Vermutlich ist die Paarzufriedenheit nach der Geburt eines Kindes in gleichgeschlechtlichen Beziehungen höher als in gegengeschlechtlichen Partnerschaften, da sich weniger Konflikte über die Verteilung unbezahlter Arbeit ergeben: »Ein heterosexueller Mann kann Vater werden und Erziehung und Haushalt der Frau überlassen. Ein homosexueller Vater kann das nicht. In Familien mit homosexuellen Eltern spielt das Geschlecht keine Rolle, wenn es darum geht, wer die Brötchen verdient und wer sie schmiert. […] Nicht das Geschlecht bestimmt, sondern die Präferenzen der Eltern entscheiden darüber, wer bei homosexuellen Eltern was macht.« (Rauchfleisch 2001).

 

Umverteilung tut Not

 

Die Geburt eines Kindes hat aber auch auf die Arbeitsteilung gleichgeschlechtlicher Eltern durchaus einen Einfluss, auch wenn kaum von »Traditionalisierung der Beziehungen« gesprochen werden kann, da geschlechtliche Traditionen hier keine Rolle spielen. Dennoch: Ein Partner wird nach der Geburt auch in einer Regenbogenfamilie beruflich zurückstecken müssen, ebenso wie in nichtehelichen Lebenspartnerschaften, in Patchworkfamilien und in allen anderen Familienformen, in denen Fürsorge übernommen wird (für einen Überblick zu Familienformen vgl. Wonneberger & Stelzig-Willutzki 2017). Mit fehlenden Kita-Plätzen, zu starren Öffnungszeiten der Betreuungseinrichtungen, einer geringen Akzeptanz und kaum Karrieremöglichkeiten von Teilzeitbeschäftigung sowie kaum flexiblen Arbeitszeiten haben alle Eltern zu kämpfen, unabhängig vom Geschlecht. Selbst bei einer niedrigen Vollzeit-Erwerbstätigkeit beider Elternteile brauchen Familien eine verlässlichere und qualitativ bessere Infrastruktur für ihre Kinder als die, die sie heute meist vorfinden, wenn die »Traditionalisierungsfalle« entschärft werden soll.

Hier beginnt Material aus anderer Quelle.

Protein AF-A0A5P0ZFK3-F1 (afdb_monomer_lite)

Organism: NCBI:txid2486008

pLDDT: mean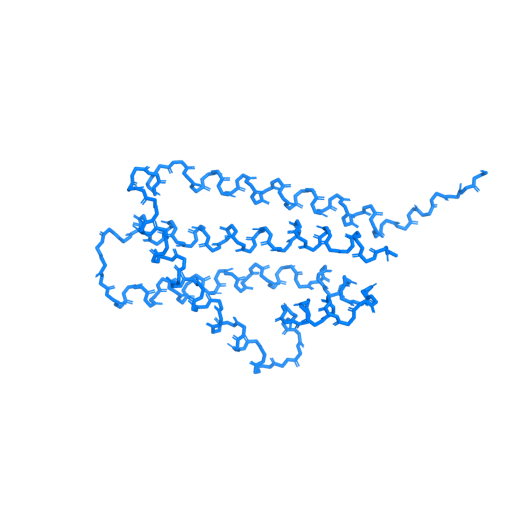 78.5, std 11.94, range [39.38, 92.31]

Structure (mmCIF, N/CA/C/O backbone):
data_AF-A0A5P0ZFK3-F1
#
_entry.id   AF-A0A5P0ZFK3-F1
#
loop_
_atom_site.group_PDB
_atom_site.id
_atom_site.type_symbol
_atom_site.label_atom_id
_atom_site.label_alt_id
_atom_site.label_comp_id
_atom_site.label_asym_id
_atom_site.label_entity_id
_atom_site.label_seq_id
_atom_site.pdbx_PDB_ins_code
_atom_site.Cartn_x
_atom_site.Cartn_y
_atom_site.Cartn_z
_atom_site.occupancy
_atom_site.B_iso_or_equiv
_atom_site.auth_seq_id
_atom_site.auth_comp_id
_atom_site.auth_asym_id
_atom_site.auth_atom_id
_atom_site.pdbx_PDB_model_num
ATOM 1 N N . MET A 1 1 ? -20.438 4.145 18.163 1.00 59.38 1 MET A N 1
ATOM 2 C CA . MET A 1 1 ? -20.162 4.058 16.710 1.00 59.38 1 MET A CA 1
ATOM 3 C C . MET A 1 1 ? -20.722 2.737 16.171 1.00 59.38 1 MET A C 1
ATOM 5 O O . MET A 1 1 ? -20.440 1.699 16.756 1.00 59.38 1 MET A O 1
ATOM 9 N N . SER A 1 2 ? -21.571 2.744 15.135 1.00 67.56 2 SER A N 1
ATOM 10 C CA . SER A 1 2 ? -22.083 1.489 14.543 1.00 67.56 2 SER A CA 1
ATOM 11 C C . SER A 1 2 ? -20.980 0.798 13.738 1.00 67.56 2 SER A C 1
ATOM 13 O O . SER A 1 2 ? -20.248 1.471 13.017 1.00 67.56 2 SER A O 1
ATOM 15 N N . ASN A 1 3 ? -20.893 -0.538 13.791 1.00 66.12 3 ASN A N 1
ATOM 16 C CA . ASN A 1 3 ? -19.904 -1.315 13.025 1.00 66.12 3 ASN A CA 1
ATOM 17 C C . ASN A 1 3 ? -19.920 -0.983 11.520 1.00 66.12 3 ASN A C 1
ATOM 19 O O . ASN A 1 3 ? -18.876 -1.024 10.883 1.00 66.12 3 ASN A O 1
ATOM 23 N N . LYS A 1 4 ? -21.084 -0.620 10.956 1.00 72.88 4 LYS A N 1
ATOM 24 C CA . LYS A 1 4 ? -21.193 -0.195 9.550 1.00 72.88 4 LYS A CA 1
ATOM 25 C C . LYS A 1 4 ? -20.425 1.105 9.279 1.00 72.88 4 LYS A C 1
ATOM 27 O O . LYS A 1 4 ? -19.728 1.186 8.278 1.00 72.88 4 LYS A O 1
ATOM 32 N N . LYS A 1 5 ? -20.502 2.087 10.185 1.00 72.12 5 LYS A N 1
ATOM 33 C CA . LYS A 1 5 ? -19.781 3.363 10.050 1.00 72.12 5 LYS A CA 1
ATOM 34 C C . LYS A 1 5 ? -18.264 3.163 10.147 1.00 72.12 5 LYS A C 1
ATOM 36 O O . LYS A 1 5 ? -17.538 3.730 9.345 1.00 72.12 5 LYS A O 1
ATOM 41 N N . ILE A 1 6 ? -17.800 2.300 11.058 1.00 72.50 6 ILE A N 1
ATOM 42 C CA . ILE A 1 6 ? -16.365 1.994 11.199 1.00 72.50 6 ILE A CA 1
ATOM 43 C C . ILE A 1 6 ? -15.803 1.372 9.917 1.00 72.50 6 ILE A C 1
ATOM 45 O O . ILE A 1 6 ? -14.730 1.762 9.475 1.00 72.50 6 ILE A O 1
ATOM 49 N N . VAL A 1 7 ? -16.533 0.435 9.300 1.00 74.12 7 VAL A N 1
ATOM 50 C CA . VAL A 1 7 ? -16.115 -0.171 8.025 1.00 74.12 7 VAL A CA 1
ATOM 51 C C . VAL A 1 7 ? -15.993 0.889 6.934 1.00 74.12 7 VAL A C 1
ATOM 53 O O . VAL A 1 7 ? -14.988 0.910 6.240 1.00 74.12 7 VAL A O 1
ATOM 56 N N . VAL A 1 8 ? -16.973 1.789 6.817 1.00 78.50 8 VAL A N 1
ATOM 57 C CA . VAL A 1 8 ? -16.957 2.854 5.803 1.00 78.50 8 VAL A CA 1
ATOM 58 C C . VAL A 1 8 ? -15.759 3.786 5.994 1.00 78.50 8 VAL A C 1
ATOM 60 O O . VAL A 1 8 ? -15.015 4.009 5.042 1.00 78.50 8 VAL A O 1
ATOM 63 N N . ILE A 1 9 ? -15.522 4.273 7.217 1.00 78.00 9 ILE A N 1
ATOM 64 C CA . ILE A 1 9 ? -14.367 5.137 7.508 1.00 78.00 9 ILE A CA 1
ATOM 65 C C . ILE A 1 9 ? -13.066 4.398 7.212 1.00 78.00 9 ILE A C 1
ATOM 67 O O . ILE A 1 9 ? -12.207 4.934 6.526 1.00 78.00 9 ILE A O 1
ATOM 71 N N . TYR A 1 10 ? -12.939 3.146 7.650 1.00 77.88 10 TYR A N 1
ATOM 72 C CA . TYR A 1 10 ? -11.755 2.339 7.380 1.00 77.88 10 TYR A CA 1
ATOM 73 C C . TYR A 1 10 ? -11.509 2.143 5.874 1.00 77.88 10 TYR A C 1
ATOM 75 O O . TYR A 1 10 ? -10.369 2.212 5.413 1.00 77.88 10 TYR A O 1
ATOM 83 N N . THR A 1 11 ? -12.566 1.938 5.086 1.00 81.44 11 THR A N 1
ATOM 84 C CA . THR A 1 11 ? -12.454 1.793 3.634 1.00 81.44 11 THR A CA 1
ATOM 85 C C . THR A 1 11 ? -11.906 3.061 2.978 1.00 81.44 11 THR A C 1
ATOM 87 O O . THR A 1 11 ? -10.958 2.969 2.199 1.00 81.44 11 THR A O 1
ATOM 90 N N . PHE A 1 12 ? -12.449 4.233 3.313 1.00 83.81 12 PHE A N 1
ATOM 91 C CA . PHE A 1 12 ? -12.001 5.502 2.731 1.00 83.81 12 PHE A CA 1
ATOM 92 C C . PHE A 1 12 ? -10.648 5.972 3.275 1.00 83.81 12 PHE A C 1
ATOM 94 O O . PHE A 1 12 ? -9.841 6.524 2.529 1.00 83.81 12 PHE A O 1
ATOM 101 N N . PHE A 1 13 ? -10.383 5.740 4.559 1.00 80.94 13 PHE A N 1
ATOM 102 C CA . PHE A 1 13 ? -9.165 6.210 5.212 1.00 80.94 13 PHE A CA 1
ATOM 103 C C . PHE A 1 13 ? -7.953 5.351 4.856 1.00 80.94 13 PHE A C 1
ATOM 105 O O . PHE A 1 13 ? -6.837 5.850 4.760 1.00 80.94 13 PHE A O 1
ATOM 112 N N . PHE A 1 14 ? -8.161 4.044 4.687 1.00 82.38 14 PHE A N 1
ATOM 113 C CA . PHE A 1 14 ? -7.059 3.098 4.607 1.00 82.38 14 PHE A CA 1
ATOM 114 C C . PHE A 1 14 ? -7.111 2.201 3.379 1.00 82.38 14 PHE A C 1
ATOM 116 O O . PHE A 1 14 ? -6.139 2.139 2.635 1.00 82.38 14 PHE A O 1
ATOM 123 N N . PHE A 1 15 ? -8.230 1.516 3.136 1.00 84.94 15 PHE A N 1
ATOM 124 C CA . PHE A 1 15 ? -8.289 0.513 2.070 1.00 84.94 15 PHE A CA 1
ATOM 125 C C . PHE A 1 15 ? -8.097 1.123 0.676 1.00 84.94 15 PHE A C 1
ATOM 127 O O . PHE A 1 15 ? -7.261 0.646 -0.089 1.00 84.94 15 PHE A O 1
ATOM 134 N N . ILE A 1 16 ? -8.831 2.192 0.355 1.00 87.50 16 ILE A N 1
ATOM 135 C CA . ILE A 1 16 ? -8.714 2.869 -0.942 1.00 87.50 16 ILE A CA 1
ATOM 136 C C . ILE A 1 16 ? -7.307 3.472 -1.112 1.00 87.50 16 ILE A C 1
ATOM 138 O O . ILE A 1 16 ? -6.648 3.110 -2.089 1.00 87.50 16 ILE A O 1
ATOM 142 N N . PRO A 1 17 ? -6.776 4.292 -0.178 1.00 88.38 17 PRO A N 1
ATOM 143 C CA . PRO A 1 17 ? -5.412 4.818 -0.286 1.00 88.38 17 PRO A CA 1
ATOM 144 C C . PRO A 1 17 ? -4.339 3.733 -0.409 1.00 88.38 17 PRO A C 1
ATOM 146 O O . PRO A 1 17 ? -3.367 3.916 -1.138 1.00 88.38 17 PRO A O 1
ATOM 149 N N . TYR A 1 18 ? -4.523 2.584 0.245 1.00 88.88 18 TYR A N 1
ATOM 150 C CA . TYR A 1 18 ? -3.607 1.450 0.148 1.00 88.88 18 TYR A CA 1
ATOM 151 C C . TYR A 1 18 ? -3.582 0.839 -1.260 1.00 88.88 18 TYR A C 1
ATOM 153 O O . TYR A 1 18 ? -2.513 0.686 -1.850 1.00 88.88 18 TYR A O 1
ATOM 161 N N . VAL A 1 19 ? -4.753 0.534 -1.830 1.00 89.62 19 VAL A N 1
ATOM 162 C CA . VAL A 1 19 ? -4.863 -0.011 -3.196 1.00 89.62 19 VAL A CA 1
ATOM 163 C C . VAL A 1 19 ? -4.340 0.988 -4.227 1.00 89.62 19 VAL A C 1
ATOM 165 O O . VAL A 1 19 ? -3.626 0.615 -5.156 1.00 89.62 19 VAL A O 1
ATOM 168 N N . VAL A 1 20 ? -4.644 2.270 -4.040 1.00 91.38 20 VAL A N 1
ATOM 169 C CA . VAL A 1 20 ? -4.151 3.334 -4.914 1.00 91.38 20 VAL A CA 1
ATOM 170 C C . VAL A 1 20 ? -2.630 3.464 -4.824 1.00 91.38 20 VAL A C 1
ATOM 172 O O . VAL A 1 20 ? -1.973 3.569 -5.856 1.00 91.38 20 VAL A O 1
ATOM 175 N N . SER A 1 21 ? -2.050 3.370 -3.623 1.00 90.44 21 SER A N 1
ATOM 176 C CA . SER A 1 21 ? -0.594 3.384 -3.429 1.00 90.44 21 SER A CA 1
ATOM 177 C C . SER A 1 21 ? 0.088 2.216 -4.143 1.00 90.44 21 SER A C 1
ATOM 179 O O . SER A 1 21 ? 1.111 2.418 -4.793 1.00 90.44 21 SER A O 1
ATOM 181 N N . LEU A 1 22 ? -0.500 1.012 -4.106 1.00 91.00 22 LEU A N 1
ATOM 182 C CA . LEU A 1 22 ? -0.016 -0.127 -4.896 1.00 91.00 22 LEU A CA 1
ATOM 183 C C . LEU A 1 22 ? -0.029 0.190 -6.396 1.00 91.00 22 LEU A C 1
ATOM 185 O O . LEU A 1 22 ? 0.957 -0.082 -7.083 1.00 91.00 22 LEU A O 1
ATOM 189 N N . GLY A 1 23 ? -1.108 0.791 -6.901 1.00 89.56 23 GLY A N 1
ATOM 190 C CA . GLY A 1 23 ? -1.205 1.228 -8.294 1.00 89.56 23 GLY A CA 1
ATOM 191 C C . GLY A 1 23 ? -0.137 2.260 -8.665 1.00 89.56 23 GLY A C 1
ATOM 192 O O . GLY A 1 23 ? 0.521 2.113 -9.692 1.00 89.56 23 GLY A O 1
ATOM 193 N N . ILE A 1 24 ? 0.100 3.254 -7.802 1.00 90.19 24 ILE A N 1
ATOM 194 C CA . ILE A 1 24 ? 1.145 4.269 -7.998 1.00 90.19 24 ILE A CA 1
ATOM 195 C C . ILE A 1 24 ? 2.523 3.610 -8.068 1.00 90.19 24 ILE A C 1
ATOM 197 O O . ILE A 1 24 ? 3.277 3.913 -8.983 1.00 90.19 24 ILE A O 1
ATOM 201 N N . VAL A 1 25 ? 2.841 2.677 -7.164 1.00 90.12 25 VAL A N 1
ATOM 202 C CA . VAL A 1 25 ? 4.109 1.926 -7.194 1.00 90.12 25 VAL A CA 1
ATOM 203 C C . VAL A 1 25 ? 4.269 1.168 -8.514 1.00 90.12 25 VAL A C 1
ATOM 205 O O . VAL A 1 25 ? 5.327 1.238 -9.138 1.00 90.12 25 VAL A O 1
ATOM 208 N N . GLY A 1 26 ? 3.217 0.479 -8.964 1.00 87.44 26 GLY A N 1
ATOM 209 C CA . GLY A 1 26 ? 3.240 -0.283 -10.212 1.00 87.44 26 GLY A CA 1
ATOM 210 C C . GLY A 1 26 ? 3.444 0.601 -11.444 1.00 87.44 26 GLY A C 1
ATOM 211 O O . GLY A 1 26 ? 4.270 0.282 -12.298 1.00 87.44 26 GLY A O 1
ATOM 212 N N . ILE A 1 27 ? 2.739 1.732 -11.532 1.00 88.19 27 ILE A N 1
ATOM 213 C CA . ILE A 1 27 ? 2.877 2.671 -12.654 1.00 88.19 27 ILE A CA 1
ATOM 214 C C . ILE A 1 27 ? 4.226 3.385 -12.599 1.00 88.19 27 ILE A C 1
ATOM 216 O O . ILE A 1 27 ? 4.930 3.411 -13.601 1.00 88.19 27 ILE A O 1
ATOM 220 N N . ALA A 1 28 ? 4.623 3.908 -11.437 1.00 87.00 28 ALA A N 1
ATOM 221 C CA . ALA A 1 28 ? 5.884 4.623 -11.271 1.00 87.00 28 ALA A CA 1
ATOM 222 C C . ALA A 1 28 ? 7.082 3.739 -11.628 1.00 87.00 28 ALA A C 1
ATOM 224 O O . ALA A 1 28 ? 7.988 4.191 -12.321 1.00 87.00 28 ALA A O 1
ATOM 225 N N . TYR A 1 29 ? 7.072 2.467 -11.219 1.00 87.69 29 TYR A N 1
ATOM 226 C CA . TYR A 1 29 ? 8.126 1.531 -11.595 1.00 87.69 29 TYR A CA 1
ATOM 227 C C . TYR A 1 29 ? 8.185 1.301 -13.111 1.00 87.69 29 TYR A C 1
ATOM 229 O O . TYR A 1 29 ? 9.253 1.439 -13.705 1.00 87.69 29 TYR A O 1
ATOM 237 N N . ASN A 1 30 ? 7.048 0.977 -13.738 1.00 84.44 30 ASN A N 1
ATOM 238 C CA . ASN A 1 30 ? 6.994 0.704 -15.177 1.00 84.44 30 ASN A CA 1
ATOM 239 C C . ASN A 1 30 ? 7.290 1.956 -16.024 1.00 84.44 30 ASN A C 1
ATOM 241 O O . ASN A 1 30 ? 7.837 1.839 -17.117 1.00 84.44 30 ASN A O 1
ATOM 245 N N . ALA A 1 31 ? 6.984 3.152 -15.513 1.00 81.81 31 ALA A N 1
ATOM 246 C CA . ALA A 1 31 ? 7.354 4.420 -16.134 1.00 81.81 31 ALA A CA 1
ATOM 247 C C . ALA A 1 31 ? 8.868 4.683 -16.052 1.00 81.81 31 ALA A C 1
ATOM 249 O O . ALA A 1 31 ? 9.463 5.183 -17.003 1.00 81.81 31 ALA A O 1
ATOM 250 N N . LEU A 1 32 ? 9.502 4.338 -14.925 1.00 78.94 32 LEU A N 1
ATOM 251 C CA . LEU A 1 32 ? 10.928 4.581 -14.691 1.00 78.94 32 LEU A CA 1
ATOM 252 C C . LEU A 1 32 ? 11.830 3.542 -15.378 1.00 78.94 32 LEU A C 1
ATOM 254 O O . LEU A 1 32 ? 12.968 3.836 -15.742 1.00 78.94 32 LEU A O 1
ATOM 258 N N . VAL A 1 33 ? 11.349 2.305 -15.520 1.00 72.75 33 VAL A N 1
ATOM 259 C CA . VAL A 1 33 ? 12.118 1.168 -16.031 1.00 72.75 33 VAL A CA 1
ATOM 260 C C . VAL A 1 33 ? 11.363 0.517 -17.191 1.00 72.75 33 VAL A C 1
ATOM 262 O O . VAL A 1 33 ? 10.610 -0.431 -17.009 1.00 72.75 33 VAL A O 1
ATOM 265 N N . LEU A 1 34 ? 11.633 0.992 -18.410 1.00 66.25 34 LEU A N 1
ATOM 266 C CA . LEU A 1 34 ? 11.055 0.462 -19.658 1.00 66.25 34 LEU A CA 1
ATOM 267 C C . LEU A 1 34 ? 11.553 -0.953 -20.037 1.00 66.25 34 LEU A C 1
ATOM 269 O O . LEU A 1 34 ? 10.973 -1.597 -20.908 1.00 66.25 34 LEU A O 1
ATOM 273 N N . HIS A 1 35 ? 12.609 -1.466 -19.388 1.00 57.34 35 HIS A N 1
ATOM 274 C CA . HIS A 1 35 ? 13.171 -2.797 -19.658 1.00 57.34 35 HIS A CA 1
ATOM 275 C C . HIS A 1 35 ? 13.260 -3.659 -18.391 1.00 57.34 35 HIS A C 1
ATOM 277 O O . HIS A 1 35 ? 13.978 -3.334 -17.440 1.00 57.34 35 HIS A O 1
ATOM 283 N N . ALA A 1 36 ? 12.544 -4.786 -18.410 1.00 57.47 36 ALA A N 1
ATOM 284 C CA . ALA A 1 36 ? 12.402 -5.732 -17.308 1.00 57.47 36 ALA A CA 1
ATOM 285 C C . ALA A 1 36 ? 13.681 -6.558 -17.078 1.00 57.47 36 ALA A C 1
ATOM 287 O O . ALA A 1 36 ? 13.815 -7.689 -17.537 1.00 57.47 36 ALA A O 1
ATOM 288 N N . LEU A 1 37 ? 14.627 -5.998 -16.327 1.00 61.94 37 LEU A N 1
ATOM 289 C CA . LEU A 1 37 ? 15.670 -6.780 -15.664 1.00 61.94 37 LEU A CA 1
ATOM 290 C C . LEU A 1 37 ? 15.156 -7.217 -14.290 1.00 61.94 37 LEU A C 1
ATOM 292 O O . LEU A 1 37 ? 14.789 -6.379 -13.466 1.00 61.94 37 LEU A O 1
ATOM 296 N N . THR A 1 38 ? 15.176 -8.523 -14.023 1.00 71.50 38 THR A N 1
ATOM 297 C CA . THR A 1 38 ? 14.598 -9.170 -12.828 1.00 71.50 38 THR A CA 1
ATOM 298 C C . THR A 1 38 ? 15.075 -8.550 -11.510 1.00 71.50 38 THR A C 1
ATOM 300 O O . THR A 1 38 ? 14.303 -8.416 -10.562 1.00 71.50 38 THR A O 1
ATOM 303 N N . TRP A 1 39 ? 16.331 -8.093 -11.456 1.00 79.56 39 TRP A N 1
ATOM 304 C CA . TRP A 1 39 ? 16.900 -7.438 -10.273 1.00 79.56 39 TRP A CA 1
ATOM 305 C C . TRP A 1 39 ? 16.266 -6.067 -9.987 1.00 79.56 39 TRP A C 1
ATOM 307 O O . TRP A 1 39 ? 16.075 -5.697 -8.830 1.00 79.56 39 TRP A O 1
ATOM 317 N N . ARG A 1 40 ? 15.884 -5.316 -11.029 1.00 81.12 40 ARG A N 1
ATOM 318 C CA . ARG A 1 40 ? 15.264 -3.998 -10.860 1.00 81.12 40 ARG A CA 1
ATOM 319 C C . ARG A 1 40 ? 13.876 -4.130 -10.244 1.00 81.12 40 ARG A C 1
ATOM 321 O O . ARG A 1 40 ? 13.489 -3.255 -9.481 1.00 81.12 40 ARG A O 1
ATOM 328 N N . VAL A 1 41 ? 13.140 -5.202 -10.548 1.00 85.00 41 VAL A N 1
ATOM 329 C CA . VAL A 1 41 ? 11.796 -5.442 -9.990 1.00 85.00 41 VAL A CA 1
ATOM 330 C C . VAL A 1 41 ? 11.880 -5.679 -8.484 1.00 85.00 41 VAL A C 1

Daher geht es generell um eine größere Umverteilung von bezahlter und unbezahlter Zeit, nicht nur zwischen Männer und Frauen, sondern zwischen allen Menschen, die Eltern werden. Neue Wege der Anerkennung, Aufwertung und Bezahlung wie auch der gesellschaftlichen Organisation von Fürsorgearbeit werden gebraucht. Nur dann können Eltern auch in Bezug auf die familiale Aufgabenverteilung als das moderne Paar aus dem Kreißsaal kommen, als das sie hineingegangen sind – ganz gleich, in welcher Familienform sie leben.